One of the many compelling reasons to stay in the EU (alongside peace and prosperity) is the protection that workers get from being in the single market.
To create a level playing field, there are minimum standards on things like maternity leave, TUPE (protection if your job is outsourced), working hours and paid holidays. Certainly our current law goes beyond the minimum protections in many ways. However, if we leave the EU, all bets are off. We simply can’t trust the most right wing government in living memory with workers’ rights.
If our rights were safe, surely they would at least have kept in the pretty weak protections Theresa May put in to try and entice Labour MPs to vote for it.
But, no. The author of Article 50, John Kerr, told the Edinburgh March for Europe in September that UK negotiators had asked for all the labour, social and environmental protections to be removed from the Withdrawal Agreement..

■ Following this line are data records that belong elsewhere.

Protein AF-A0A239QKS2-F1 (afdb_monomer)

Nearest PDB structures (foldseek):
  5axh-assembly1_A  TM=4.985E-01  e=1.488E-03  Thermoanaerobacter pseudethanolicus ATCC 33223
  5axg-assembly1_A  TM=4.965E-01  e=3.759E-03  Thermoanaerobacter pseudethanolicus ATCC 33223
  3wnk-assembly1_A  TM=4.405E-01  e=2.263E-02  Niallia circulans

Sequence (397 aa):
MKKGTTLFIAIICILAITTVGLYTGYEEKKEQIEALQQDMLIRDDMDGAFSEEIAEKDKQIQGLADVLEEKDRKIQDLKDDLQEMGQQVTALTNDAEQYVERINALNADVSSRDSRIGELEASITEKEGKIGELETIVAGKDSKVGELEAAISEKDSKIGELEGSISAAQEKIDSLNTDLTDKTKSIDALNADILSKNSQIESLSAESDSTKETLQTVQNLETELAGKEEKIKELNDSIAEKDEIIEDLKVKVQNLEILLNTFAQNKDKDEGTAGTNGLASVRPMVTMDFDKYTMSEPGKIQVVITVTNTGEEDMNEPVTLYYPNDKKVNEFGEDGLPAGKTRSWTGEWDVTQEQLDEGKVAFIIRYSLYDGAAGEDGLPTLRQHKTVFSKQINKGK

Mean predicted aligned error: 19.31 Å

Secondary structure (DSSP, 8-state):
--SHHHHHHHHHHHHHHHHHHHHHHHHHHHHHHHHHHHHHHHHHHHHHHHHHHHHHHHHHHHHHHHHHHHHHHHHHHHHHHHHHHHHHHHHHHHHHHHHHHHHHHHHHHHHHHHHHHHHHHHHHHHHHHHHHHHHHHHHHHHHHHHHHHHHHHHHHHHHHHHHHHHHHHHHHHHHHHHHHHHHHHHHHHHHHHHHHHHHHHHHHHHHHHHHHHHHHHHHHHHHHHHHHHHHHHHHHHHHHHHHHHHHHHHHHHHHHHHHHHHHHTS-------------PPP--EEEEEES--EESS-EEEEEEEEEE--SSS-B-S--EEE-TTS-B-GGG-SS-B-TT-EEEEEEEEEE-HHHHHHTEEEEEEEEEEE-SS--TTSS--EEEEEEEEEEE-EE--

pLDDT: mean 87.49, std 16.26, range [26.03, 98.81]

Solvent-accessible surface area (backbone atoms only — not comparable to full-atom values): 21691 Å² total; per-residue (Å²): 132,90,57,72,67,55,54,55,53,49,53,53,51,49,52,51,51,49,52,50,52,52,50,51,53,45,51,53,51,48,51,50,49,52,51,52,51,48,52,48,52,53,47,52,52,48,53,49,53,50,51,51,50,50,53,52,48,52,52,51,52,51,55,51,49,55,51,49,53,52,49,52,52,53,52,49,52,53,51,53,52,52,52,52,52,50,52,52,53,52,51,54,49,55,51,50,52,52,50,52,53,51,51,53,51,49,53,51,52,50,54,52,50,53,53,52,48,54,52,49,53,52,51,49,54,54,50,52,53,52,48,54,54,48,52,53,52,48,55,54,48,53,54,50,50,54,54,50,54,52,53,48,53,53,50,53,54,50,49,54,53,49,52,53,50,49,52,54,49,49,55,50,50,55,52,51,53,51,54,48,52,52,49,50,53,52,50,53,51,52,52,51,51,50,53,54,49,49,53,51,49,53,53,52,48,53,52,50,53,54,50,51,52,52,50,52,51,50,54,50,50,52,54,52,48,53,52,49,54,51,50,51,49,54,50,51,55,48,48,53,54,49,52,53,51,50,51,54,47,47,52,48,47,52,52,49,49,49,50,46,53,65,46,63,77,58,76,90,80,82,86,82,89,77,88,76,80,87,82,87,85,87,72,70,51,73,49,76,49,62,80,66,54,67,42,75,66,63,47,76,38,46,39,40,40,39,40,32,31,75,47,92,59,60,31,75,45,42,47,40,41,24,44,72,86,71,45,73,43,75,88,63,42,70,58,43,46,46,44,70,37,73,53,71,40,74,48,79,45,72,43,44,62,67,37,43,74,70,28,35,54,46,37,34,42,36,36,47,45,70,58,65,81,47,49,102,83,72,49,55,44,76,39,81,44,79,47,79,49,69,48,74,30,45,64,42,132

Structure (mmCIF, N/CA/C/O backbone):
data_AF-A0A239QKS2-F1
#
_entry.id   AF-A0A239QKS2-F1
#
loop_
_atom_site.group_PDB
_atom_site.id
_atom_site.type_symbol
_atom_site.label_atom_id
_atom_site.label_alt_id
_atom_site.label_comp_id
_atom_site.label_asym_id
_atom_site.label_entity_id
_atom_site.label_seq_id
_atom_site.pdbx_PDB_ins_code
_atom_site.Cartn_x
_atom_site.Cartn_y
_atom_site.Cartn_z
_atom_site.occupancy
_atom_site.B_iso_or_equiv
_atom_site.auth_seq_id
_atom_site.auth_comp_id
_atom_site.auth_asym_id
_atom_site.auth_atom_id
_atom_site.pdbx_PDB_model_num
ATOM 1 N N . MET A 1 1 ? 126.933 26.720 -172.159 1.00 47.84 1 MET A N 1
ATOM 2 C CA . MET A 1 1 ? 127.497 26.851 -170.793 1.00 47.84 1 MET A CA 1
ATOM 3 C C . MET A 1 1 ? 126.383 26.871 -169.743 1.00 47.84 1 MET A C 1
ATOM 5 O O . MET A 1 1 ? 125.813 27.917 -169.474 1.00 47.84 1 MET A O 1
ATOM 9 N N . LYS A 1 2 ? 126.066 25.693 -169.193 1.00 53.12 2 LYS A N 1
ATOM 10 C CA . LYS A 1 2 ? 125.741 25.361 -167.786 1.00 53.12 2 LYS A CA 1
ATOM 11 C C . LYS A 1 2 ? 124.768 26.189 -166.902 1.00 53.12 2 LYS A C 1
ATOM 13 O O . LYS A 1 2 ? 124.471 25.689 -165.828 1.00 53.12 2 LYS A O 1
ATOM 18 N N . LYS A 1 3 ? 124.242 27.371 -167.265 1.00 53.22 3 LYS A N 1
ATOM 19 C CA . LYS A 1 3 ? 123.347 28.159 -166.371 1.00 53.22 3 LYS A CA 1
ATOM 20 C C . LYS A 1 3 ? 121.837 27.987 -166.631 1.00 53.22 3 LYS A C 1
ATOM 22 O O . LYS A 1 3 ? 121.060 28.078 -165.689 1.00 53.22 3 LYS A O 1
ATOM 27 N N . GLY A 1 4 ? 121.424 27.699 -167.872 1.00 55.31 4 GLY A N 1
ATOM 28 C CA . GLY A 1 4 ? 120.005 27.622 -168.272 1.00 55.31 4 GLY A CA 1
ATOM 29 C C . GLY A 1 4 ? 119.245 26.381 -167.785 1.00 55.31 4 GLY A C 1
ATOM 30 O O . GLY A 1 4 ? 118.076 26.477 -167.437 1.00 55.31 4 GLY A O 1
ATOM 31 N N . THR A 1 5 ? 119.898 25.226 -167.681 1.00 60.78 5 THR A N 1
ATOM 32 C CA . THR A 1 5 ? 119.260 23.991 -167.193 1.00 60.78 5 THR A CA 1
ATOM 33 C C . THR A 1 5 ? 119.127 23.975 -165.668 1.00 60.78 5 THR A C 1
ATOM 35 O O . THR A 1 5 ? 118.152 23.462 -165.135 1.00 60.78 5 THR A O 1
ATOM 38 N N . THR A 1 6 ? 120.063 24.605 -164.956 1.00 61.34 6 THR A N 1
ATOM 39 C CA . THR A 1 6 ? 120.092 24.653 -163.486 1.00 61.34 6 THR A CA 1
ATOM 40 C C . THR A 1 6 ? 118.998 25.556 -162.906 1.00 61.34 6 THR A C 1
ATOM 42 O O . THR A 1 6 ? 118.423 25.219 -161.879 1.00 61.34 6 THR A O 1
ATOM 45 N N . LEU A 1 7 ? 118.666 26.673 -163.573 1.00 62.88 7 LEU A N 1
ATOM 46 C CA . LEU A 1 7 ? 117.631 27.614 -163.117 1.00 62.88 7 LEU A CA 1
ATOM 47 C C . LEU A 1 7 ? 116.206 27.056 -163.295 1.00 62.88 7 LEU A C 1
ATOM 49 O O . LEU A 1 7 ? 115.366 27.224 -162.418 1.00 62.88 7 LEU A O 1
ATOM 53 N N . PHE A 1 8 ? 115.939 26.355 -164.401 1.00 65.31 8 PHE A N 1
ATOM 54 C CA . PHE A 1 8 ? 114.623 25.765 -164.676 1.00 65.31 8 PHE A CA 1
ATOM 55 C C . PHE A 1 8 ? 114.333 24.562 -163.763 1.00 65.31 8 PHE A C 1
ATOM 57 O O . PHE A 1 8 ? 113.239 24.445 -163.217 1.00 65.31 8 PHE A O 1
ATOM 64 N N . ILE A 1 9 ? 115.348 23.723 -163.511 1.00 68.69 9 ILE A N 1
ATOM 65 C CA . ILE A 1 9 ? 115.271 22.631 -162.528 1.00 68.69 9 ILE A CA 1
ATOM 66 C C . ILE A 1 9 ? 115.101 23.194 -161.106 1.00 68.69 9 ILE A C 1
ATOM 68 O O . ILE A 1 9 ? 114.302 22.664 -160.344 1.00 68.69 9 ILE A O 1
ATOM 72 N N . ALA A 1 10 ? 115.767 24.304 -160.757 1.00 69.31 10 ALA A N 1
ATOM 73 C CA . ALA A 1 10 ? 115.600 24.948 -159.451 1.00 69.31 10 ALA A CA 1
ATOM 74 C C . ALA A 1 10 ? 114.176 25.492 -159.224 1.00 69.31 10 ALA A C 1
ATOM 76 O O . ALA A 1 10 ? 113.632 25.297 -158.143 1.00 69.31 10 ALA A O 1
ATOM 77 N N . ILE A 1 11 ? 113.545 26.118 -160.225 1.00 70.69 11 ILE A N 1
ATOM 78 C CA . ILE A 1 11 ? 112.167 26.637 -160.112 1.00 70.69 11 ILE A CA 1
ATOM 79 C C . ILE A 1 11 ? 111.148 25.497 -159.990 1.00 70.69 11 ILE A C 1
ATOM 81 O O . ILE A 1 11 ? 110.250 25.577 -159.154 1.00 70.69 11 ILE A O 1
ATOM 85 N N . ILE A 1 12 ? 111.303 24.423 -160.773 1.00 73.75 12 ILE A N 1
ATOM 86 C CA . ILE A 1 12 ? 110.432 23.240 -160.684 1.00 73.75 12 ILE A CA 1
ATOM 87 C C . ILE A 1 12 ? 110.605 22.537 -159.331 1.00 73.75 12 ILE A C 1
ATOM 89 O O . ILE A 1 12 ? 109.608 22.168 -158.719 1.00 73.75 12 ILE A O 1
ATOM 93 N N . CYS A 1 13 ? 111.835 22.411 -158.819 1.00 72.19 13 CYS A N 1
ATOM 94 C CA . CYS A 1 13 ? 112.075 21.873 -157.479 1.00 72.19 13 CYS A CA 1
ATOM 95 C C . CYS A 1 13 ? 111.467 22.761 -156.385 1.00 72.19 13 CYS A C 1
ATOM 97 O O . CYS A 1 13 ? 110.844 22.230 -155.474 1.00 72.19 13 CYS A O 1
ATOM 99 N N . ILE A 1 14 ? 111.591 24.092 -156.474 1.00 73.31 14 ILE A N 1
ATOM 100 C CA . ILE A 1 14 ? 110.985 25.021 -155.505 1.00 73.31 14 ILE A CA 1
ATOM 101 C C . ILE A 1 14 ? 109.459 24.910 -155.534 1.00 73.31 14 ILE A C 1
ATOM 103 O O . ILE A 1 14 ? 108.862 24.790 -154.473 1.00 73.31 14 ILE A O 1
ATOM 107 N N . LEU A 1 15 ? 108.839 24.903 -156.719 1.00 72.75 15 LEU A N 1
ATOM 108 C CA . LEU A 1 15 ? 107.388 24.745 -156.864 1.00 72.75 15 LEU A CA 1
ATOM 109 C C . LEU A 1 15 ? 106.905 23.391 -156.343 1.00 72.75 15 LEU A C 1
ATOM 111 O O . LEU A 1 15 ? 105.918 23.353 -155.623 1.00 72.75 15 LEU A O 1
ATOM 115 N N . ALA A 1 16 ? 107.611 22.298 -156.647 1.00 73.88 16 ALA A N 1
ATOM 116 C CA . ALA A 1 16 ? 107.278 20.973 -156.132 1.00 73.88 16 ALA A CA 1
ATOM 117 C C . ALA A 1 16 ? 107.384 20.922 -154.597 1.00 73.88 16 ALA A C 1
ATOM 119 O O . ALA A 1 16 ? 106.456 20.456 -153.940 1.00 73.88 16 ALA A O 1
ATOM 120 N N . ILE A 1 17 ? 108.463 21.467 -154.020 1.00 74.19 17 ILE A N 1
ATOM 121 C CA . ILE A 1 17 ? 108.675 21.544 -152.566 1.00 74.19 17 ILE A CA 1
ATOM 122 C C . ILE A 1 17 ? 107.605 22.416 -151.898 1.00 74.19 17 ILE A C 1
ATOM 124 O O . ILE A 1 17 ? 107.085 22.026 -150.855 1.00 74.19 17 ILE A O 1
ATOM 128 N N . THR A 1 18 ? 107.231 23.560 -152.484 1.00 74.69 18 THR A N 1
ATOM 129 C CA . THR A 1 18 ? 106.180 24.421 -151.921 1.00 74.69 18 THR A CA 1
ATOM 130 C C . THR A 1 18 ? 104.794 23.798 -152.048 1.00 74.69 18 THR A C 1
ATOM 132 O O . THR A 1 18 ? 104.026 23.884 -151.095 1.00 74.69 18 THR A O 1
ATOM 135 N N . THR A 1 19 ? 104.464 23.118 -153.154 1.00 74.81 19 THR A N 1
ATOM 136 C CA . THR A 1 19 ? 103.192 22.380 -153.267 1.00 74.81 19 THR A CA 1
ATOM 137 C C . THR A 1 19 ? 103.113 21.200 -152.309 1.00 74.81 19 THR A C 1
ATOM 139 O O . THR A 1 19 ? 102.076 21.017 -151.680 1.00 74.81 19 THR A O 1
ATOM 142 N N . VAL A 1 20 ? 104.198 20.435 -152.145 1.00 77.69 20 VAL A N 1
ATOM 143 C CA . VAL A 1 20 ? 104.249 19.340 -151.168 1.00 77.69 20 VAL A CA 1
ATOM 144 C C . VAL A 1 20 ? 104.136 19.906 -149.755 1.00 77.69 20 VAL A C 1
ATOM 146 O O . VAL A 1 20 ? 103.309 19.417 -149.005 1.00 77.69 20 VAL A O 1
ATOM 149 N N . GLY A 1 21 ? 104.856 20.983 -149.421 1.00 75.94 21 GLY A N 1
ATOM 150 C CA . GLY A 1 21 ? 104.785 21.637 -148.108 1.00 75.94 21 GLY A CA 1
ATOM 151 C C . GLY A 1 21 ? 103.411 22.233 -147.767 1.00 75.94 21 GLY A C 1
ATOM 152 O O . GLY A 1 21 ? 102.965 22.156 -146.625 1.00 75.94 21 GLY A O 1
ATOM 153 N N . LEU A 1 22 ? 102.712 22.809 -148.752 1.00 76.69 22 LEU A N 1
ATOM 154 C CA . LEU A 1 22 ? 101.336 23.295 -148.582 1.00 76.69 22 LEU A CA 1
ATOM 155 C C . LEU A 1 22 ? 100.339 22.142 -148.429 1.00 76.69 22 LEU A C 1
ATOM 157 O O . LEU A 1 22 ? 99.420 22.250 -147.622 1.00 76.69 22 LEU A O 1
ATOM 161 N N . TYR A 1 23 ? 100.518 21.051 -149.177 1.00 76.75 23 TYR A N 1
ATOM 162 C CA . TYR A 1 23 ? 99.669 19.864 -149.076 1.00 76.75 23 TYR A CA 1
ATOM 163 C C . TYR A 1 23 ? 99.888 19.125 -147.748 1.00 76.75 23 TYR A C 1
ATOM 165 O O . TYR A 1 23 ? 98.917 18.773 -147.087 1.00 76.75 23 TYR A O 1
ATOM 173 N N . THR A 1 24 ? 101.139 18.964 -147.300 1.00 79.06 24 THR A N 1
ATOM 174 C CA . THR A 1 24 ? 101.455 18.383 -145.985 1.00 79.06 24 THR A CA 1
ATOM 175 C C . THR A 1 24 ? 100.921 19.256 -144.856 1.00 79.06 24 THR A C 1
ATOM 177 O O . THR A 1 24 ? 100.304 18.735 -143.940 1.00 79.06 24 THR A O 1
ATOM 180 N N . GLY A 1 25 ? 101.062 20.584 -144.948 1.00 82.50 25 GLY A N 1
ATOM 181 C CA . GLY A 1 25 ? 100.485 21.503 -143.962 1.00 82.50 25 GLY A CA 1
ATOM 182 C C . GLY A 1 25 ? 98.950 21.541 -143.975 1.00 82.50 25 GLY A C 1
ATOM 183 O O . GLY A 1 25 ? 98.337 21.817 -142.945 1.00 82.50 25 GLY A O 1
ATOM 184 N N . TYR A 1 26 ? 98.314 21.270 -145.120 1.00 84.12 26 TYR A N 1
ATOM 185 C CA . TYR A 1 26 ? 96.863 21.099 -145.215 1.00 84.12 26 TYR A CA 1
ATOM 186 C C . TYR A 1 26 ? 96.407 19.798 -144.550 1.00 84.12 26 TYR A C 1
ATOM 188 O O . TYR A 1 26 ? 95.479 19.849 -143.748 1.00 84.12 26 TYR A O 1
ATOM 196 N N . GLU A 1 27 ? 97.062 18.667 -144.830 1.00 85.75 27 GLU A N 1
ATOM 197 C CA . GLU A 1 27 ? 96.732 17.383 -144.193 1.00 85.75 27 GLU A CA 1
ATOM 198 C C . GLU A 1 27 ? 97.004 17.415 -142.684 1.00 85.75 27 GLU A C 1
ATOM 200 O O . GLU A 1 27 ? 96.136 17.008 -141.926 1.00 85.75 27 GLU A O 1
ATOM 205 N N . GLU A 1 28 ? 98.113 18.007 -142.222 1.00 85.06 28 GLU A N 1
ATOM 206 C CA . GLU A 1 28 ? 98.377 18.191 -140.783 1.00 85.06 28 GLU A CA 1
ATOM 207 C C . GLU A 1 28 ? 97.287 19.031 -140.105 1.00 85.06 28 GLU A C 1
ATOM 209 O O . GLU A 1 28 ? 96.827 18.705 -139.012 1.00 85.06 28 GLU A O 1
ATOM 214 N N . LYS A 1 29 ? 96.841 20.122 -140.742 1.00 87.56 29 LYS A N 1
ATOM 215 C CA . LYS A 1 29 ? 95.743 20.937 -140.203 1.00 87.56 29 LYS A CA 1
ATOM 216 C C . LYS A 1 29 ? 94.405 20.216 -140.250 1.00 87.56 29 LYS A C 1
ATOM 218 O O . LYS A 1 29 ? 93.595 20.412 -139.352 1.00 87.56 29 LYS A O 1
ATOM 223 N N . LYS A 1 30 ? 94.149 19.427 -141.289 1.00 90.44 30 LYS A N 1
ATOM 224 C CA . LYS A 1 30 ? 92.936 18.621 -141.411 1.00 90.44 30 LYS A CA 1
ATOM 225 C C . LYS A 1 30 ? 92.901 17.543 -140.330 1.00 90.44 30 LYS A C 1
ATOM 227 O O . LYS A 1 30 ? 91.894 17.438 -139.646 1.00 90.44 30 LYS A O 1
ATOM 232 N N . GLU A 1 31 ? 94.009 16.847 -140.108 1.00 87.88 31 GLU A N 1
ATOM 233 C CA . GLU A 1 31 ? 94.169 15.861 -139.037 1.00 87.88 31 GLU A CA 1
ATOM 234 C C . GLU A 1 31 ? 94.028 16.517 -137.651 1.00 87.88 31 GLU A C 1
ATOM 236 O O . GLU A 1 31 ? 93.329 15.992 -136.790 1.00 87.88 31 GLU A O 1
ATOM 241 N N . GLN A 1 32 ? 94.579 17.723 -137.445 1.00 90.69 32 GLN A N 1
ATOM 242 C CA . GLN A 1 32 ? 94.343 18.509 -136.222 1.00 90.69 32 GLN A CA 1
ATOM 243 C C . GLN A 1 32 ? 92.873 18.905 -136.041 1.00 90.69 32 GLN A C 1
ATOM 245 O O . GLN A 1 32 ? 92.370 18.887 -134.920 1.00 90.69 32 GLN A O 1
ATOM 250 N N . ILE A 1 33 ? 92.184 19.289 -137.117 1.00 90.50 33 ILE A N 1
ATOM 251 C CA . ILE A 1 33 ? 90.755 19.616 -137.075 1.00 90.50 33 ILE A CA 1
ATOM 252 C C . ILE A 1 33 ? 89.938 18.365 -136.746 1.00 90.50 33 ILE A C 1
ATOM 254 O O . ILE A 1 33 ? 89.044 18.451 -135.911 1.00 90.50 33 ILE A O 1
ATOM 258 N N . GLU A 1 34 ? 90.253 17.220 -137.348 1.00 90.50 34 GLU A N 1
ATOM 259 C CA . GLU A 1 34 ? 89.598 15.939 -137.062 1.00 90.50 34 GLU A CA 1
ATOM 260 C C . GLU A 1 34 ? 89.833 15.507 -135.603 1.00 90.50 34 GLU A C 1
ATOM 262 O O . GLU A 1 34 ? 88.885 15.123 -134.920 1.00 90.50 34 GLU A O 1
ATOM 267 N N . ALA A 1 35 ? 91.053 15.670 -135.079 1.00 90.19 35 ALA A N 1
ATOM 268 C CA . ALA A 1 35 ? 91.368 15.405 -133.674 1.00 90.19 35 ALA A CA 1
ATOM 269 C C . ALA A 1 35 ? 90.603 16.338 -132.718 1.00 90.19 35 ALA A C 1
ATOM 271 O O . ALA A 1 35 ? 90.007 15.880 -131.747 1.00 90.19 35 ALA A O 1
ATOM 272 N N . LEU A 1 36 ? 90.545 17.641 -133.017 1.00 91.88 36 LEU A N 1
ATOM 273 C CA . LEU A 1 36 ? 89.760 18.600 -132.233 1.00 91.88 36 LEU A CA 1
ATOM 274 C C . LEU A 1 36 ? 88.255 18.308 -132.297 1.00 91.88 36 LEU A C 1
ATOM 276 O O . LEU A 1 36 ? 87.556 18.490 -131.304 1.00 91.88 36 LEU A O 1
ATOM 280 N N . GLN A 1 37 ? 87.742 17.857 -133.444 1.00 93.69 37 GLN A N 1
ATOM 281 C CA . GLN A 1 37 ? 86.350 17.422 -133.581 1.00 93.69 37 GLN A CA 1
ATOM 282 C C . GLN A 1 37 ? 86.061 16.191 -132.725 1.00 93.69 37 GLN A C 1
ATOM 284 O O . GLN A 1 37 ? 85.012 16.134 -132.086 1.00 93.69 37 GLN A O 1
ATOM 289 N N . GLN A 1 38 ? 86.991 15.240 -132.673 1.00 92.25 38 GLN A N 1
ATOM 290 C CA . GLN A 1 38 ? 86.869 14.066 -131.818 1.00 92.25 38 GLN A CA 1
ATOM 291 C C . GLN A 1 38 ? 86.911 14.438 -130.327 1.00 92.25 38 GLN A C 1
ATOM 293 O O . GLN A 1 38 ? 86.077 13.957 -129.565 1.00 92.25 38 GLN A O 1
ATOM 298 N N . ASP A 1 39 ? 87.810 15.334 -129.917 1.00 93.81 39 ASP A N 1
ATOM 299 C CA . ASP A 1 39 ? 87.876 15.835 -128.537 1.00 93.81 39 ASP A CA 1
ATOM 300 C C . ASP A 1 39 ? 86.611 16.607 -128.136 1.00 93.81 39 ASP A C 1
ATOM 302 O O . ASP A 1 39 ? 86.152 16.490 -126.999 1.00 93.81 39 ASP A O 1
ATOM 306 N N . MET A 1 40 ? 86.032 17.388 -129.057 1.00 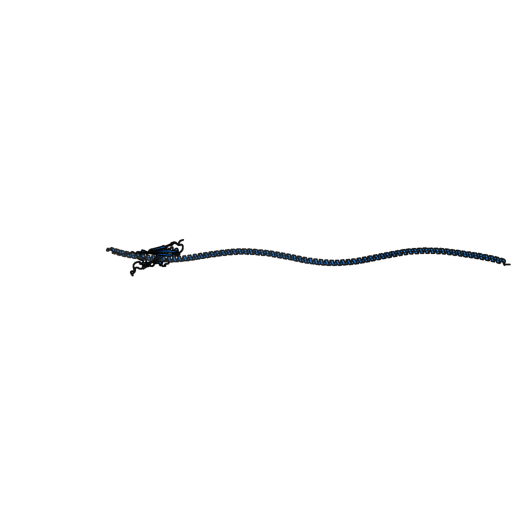93.31 40 MET A N 1
ATOM 307 C CA . MET A 1 40 ? 84.745 18.051 -128.826 1.00 93.31 40 MET A CA 1
ATOM 308 C C . MET A 1 40 ? 83.620 17.037 -128.649 1.00 93.31 40 MET A C 1
ATOM 310 O O . MET A 1 40 ? 82.856 17.180 -127.707 1.00 93.31 40 MET A O 1
ATOM 314 N N . LEU A 1 41 ? 83.553 15.993 -129.483 1.00 93.62 41 LEU A N 1
ATOM 315 C CA . LEU A 1 41 ? 82.556 14.928 -129.327 1.00 93.62 41 LEU A CA 1
ATOM 316 C C . LEU A 1 41 ? 82.693 14.214 -127.976 1.00 93.62 41 LEU A C 1
ATOM 318 O O . LEU A 1 41 ? 81.699 14.009 -127.292 1.00 93.62 41 LEU A O 1
ATOM 322 N N . ILE A 1 42 ? 83.922 13.895 -127.557 1.00 93.38 42 ILE A N 1
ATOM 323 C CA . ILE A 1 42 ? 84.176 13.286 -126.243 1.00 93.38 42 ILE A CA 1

The People’s Vote campaign outlined the other day exactly what the differences were. There’s a lot of shall and should in the previous version. Now it’s more “these are a thing.”
The first quote is from Theresa May’s Withdrawal Agreement
“With the aim of ensuring the proper functioning of the single customs territory, the Union and the United Kingdom shall ensure that the level of protection provided for by law, regulations and practices is not reduced below the level provided by the common standards applicable within the Union and the United Kingdom at the end of the transition period in the area of labour and social protection and as regards fundamental rights at work, occupational health and safety, fair working conditions and employment standards, information and consultation rights at company level, and restructuring.”
What Boris Johnson’s legally-binding Withdrawal Agreement says on workers’ rights:
“AIMING at continuing to promote balanced economic and social development in the area, in particular in terms of labour conditions, and continuing to ensure the highest levels of environmental protection in accordance with Union law”
TUC General Secretary Frances O’Grady condemned the proposals and called for MPs to reject the deal:
I understand this is a difficult time. But defending working people’s rights is at the heart of everything trade unions believe in. For the sake of working families now and in the future, we can’t support a deal that will trash those rights. We ask MPs to vote against it.